To provide a 300 mile range with today's battery technology means carrying around a lot of weight. Why does Model S need a 300 mile range? Based on all available data a daily range of 100 miles would be more than adequate for 99% of the population's needs. Providing for 300 miles requires using power to move the extra weight of batteries. This is clearly not an efficient use of electricity and coal.
A Model S owner needing to go across country could (most likely would) rent a vehicle.
Secondly, the luxury fitments of Model S (and Model X) also add what I believe to be unnecessary weight. An example is the complex motorized door handle which is nothing more than a designer's whim.
Model X is a behemoth waiting in the wings. Heavier still than Model S and burning even more electricity and coal to move tons of car and usually only one occupant.

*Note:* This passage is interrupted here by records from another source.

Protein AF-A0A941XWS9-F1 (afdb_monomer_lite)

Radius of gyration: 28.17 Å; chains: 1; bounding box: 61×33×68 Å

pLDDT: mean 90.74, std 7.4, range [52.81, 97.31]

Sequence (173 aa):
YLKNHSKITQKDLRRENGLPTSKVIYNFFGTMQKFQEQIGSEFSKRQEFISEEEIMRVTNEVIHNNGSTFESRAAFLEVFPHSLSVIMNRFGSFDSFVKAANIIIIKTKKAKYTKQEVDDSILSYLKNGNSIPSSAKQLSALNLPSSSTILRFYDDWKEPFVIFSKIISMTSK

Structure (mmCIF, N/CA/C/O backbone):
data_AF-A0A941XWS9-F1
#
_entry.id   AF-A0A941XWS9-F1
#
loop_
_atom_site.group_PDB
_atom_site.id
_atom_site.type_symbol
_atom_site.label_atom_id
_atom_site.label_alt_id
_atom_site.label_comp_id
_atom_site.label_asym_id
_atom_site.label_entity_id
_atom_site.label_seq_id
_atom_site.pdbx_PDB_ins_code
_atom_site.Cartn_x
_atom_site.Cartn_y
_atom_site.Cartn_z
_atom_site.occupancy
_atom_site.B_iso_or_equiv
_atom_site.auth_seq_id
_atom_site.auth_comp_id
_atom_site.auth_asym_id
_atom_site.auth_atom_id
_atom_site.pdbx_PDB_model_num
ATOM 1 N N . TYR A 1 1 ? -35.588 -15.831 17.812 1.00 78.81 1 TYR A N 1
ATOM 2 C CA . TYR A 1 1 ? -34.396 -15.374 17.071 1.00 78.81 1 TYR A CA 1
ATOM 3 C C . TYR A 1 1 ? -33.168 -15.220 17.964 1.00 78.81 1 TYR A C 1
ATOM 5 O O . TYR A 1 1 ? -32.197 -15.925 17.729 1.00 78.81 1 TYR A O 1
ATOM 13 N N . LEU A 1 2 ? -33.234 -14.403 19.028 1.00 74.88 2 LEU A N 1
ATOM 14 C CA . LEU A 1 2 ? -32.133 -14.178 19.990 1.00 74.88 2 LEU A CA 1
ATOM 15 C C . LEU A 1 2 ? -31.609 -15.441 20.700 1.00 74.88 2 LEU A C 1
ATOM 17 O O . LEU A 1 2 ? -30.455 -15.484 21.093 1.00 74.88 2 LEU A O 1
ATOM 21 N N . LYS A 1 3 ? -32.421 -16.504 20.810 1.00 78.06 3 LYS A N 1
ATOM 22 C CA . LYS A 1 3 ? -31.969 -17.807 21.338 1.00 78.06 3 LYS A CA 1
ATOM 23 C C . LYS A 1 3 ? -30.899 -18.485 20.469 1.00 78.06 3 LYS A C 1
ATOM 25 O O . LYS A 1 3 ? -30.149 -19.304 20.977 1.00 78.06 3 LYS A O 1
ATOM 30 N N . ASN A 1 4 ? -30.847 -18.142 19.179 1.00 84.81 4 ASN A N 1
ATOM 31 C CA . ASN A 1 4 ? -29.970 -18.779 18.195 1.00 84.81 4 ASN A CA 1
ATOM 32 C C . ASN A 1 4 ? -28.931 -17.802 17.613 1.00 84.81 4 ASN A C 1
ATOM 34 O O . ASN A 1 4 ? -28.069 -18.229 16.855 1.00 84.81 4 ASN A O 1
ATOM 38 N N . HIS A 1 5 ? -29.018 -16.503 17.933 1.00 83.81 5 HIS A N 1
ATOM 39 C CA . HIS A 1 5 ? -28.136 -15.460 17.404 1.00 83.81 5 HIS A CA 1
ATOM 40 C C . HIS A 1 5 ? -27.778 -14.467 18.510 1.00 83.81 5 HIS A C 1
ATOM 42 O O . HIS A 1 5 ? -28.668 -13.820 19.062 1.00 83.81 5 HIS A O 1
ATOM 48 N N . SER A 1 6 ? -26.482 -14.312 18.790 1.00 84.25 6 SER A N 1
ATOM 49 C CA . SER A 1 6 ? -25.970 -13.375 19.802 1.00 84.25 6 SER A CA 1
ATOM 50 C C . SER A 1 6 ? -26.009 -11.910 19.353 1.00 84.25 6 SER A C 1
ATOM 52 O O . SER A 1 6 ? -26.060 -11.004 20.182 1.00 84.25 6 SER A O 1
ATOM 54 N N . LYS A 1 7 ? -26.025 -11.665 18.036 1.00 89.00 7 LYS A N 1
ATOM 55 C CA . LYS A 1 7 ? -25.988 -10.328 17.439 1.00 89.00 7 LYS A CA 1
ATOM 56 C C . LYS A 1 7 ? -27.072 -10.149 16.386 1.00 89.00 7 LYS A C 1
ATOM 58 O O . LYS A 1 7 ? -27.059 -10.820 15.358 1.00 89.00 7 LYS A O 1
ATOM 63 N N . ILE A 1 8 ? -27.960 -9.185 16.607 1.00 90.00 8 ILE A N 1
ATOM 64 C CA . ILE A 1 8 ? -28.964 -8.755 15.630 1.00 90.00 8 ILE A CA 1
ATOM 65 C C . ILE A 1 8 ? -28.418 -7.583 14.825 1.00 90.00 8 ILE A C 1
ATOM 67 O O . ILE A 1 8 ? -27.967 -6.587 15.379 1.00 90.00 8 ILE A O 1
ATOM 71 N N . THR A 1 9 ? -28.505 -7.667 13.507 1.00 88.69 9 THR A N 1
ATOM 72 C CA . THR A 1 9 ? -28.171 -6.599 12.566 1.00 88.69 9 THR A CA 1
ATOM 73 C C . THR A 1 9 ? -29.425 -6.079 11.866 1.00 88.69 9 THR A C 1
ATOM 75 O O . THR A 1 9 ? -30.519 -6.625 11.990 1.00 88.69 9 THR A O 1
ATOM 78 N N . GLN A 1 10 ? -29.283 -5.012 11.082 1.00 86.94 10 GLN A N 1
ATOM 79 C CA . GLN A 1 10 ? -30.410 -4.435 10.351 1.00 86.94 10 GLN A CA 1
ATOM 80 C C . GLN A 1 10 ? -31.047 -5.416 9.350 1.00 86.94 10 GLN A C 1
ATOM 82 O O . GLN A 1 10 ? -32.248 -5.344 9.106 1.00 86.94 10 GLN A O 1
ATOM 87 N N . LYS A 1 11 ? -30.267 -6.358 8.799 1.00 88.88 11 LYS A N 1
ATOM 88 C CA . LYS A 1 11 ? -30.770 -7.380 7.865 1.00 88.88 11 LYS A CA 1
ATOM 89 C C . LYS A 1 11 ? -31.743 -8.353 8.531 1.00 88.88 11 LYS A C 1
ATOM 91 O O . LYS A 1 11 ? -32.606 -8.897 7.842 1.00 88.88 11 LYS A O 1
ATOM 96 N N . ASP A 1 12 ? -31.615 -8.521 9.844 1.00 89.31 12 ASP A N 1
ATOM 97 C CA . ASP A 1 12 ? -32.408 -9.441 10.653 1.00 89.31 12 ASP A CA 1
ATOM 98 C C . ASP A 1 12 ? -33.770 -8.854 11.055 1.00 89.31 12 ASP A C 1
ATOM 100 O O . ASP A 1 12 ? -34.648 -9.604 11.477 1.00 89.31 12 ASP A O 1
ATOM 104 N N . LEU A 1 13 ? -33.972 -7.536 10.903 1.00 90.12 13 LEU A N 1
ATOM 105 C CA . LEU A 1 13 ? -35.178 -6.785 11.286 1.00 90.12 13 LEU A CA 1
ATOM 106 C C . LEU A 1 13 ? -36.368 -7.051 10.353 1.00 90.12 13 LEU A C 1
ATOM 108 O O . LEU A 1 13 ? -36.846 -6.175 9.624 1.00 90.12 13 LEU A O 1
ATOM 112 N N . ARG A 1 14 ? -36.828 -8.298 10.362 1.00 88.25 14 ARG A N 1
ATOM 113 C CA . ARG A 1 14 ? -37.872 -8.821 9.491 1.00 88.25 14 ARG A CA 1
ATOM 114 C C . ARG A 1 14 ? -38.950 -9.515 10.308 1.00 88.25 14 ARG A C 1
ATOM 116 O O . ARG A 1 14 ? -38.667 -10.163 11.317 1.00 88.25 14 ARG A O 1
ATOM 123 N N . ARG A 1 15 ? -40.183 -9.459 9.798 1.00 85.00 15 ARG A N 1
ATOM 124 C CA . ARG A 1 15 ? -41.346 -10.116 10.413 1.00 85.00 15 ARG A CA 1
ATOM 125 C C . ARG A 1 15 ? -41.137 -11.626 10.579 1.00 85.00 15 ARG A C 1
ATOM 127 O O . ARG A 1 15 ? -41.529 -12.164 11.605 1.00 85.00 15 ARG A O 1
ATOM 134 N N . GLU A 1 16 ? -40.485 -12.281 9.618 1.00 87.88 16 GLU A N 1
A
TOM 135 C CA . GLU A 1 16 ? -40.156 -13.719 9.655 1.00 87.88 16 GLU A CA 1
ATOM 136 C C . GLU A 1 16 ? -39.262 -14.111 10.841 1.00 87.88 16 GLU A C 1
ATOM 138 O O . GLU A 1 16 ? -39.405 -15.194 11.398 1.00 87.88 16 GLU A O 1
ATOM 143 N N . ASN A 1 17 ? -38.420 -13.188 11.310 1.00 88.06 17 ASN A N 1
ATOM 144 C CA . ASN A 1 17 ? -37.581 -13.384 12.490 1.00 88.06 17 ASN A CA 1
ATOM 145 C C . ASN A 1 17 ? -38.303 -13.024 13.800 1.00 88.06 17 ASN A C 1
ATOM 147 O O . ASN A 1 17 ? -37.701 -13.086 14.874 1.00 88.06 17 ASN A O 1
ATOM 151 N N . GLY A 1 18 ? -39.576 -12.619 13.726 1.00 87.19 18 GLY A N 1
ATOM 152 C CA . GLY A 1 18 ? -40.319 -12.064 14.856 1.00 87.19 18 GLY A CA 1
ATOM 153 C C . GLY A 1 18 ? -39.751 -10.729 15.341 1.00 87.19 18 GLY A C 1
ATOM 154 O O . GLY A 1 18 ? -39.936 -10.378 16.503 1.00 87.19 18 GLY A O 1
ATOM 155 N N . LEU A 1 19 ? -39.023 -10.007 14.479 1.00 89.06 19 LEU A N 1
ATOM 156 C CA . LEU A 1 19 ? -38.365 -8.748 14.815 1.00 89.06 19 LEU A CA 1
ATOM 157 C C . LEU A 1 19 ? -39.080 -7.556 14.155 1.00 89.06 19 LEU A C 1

Step back for a moment. Sure Model s is a beautiful looking car and will have great performance BUT... Is this really the best way to spend 500 million of taxpayer loans. I for one would have been much happier to see a small commuter vehicle that truly could help to save the planet and the pockets of the middle class. The annoying thing is that Elon Musk and the engineering team could have pulled it off. Instead they chose ego over eco and built a luxury saloon for the wealthy.

Speak for yourself. Nothing you said above applies to me or anyone that I know. Pfft!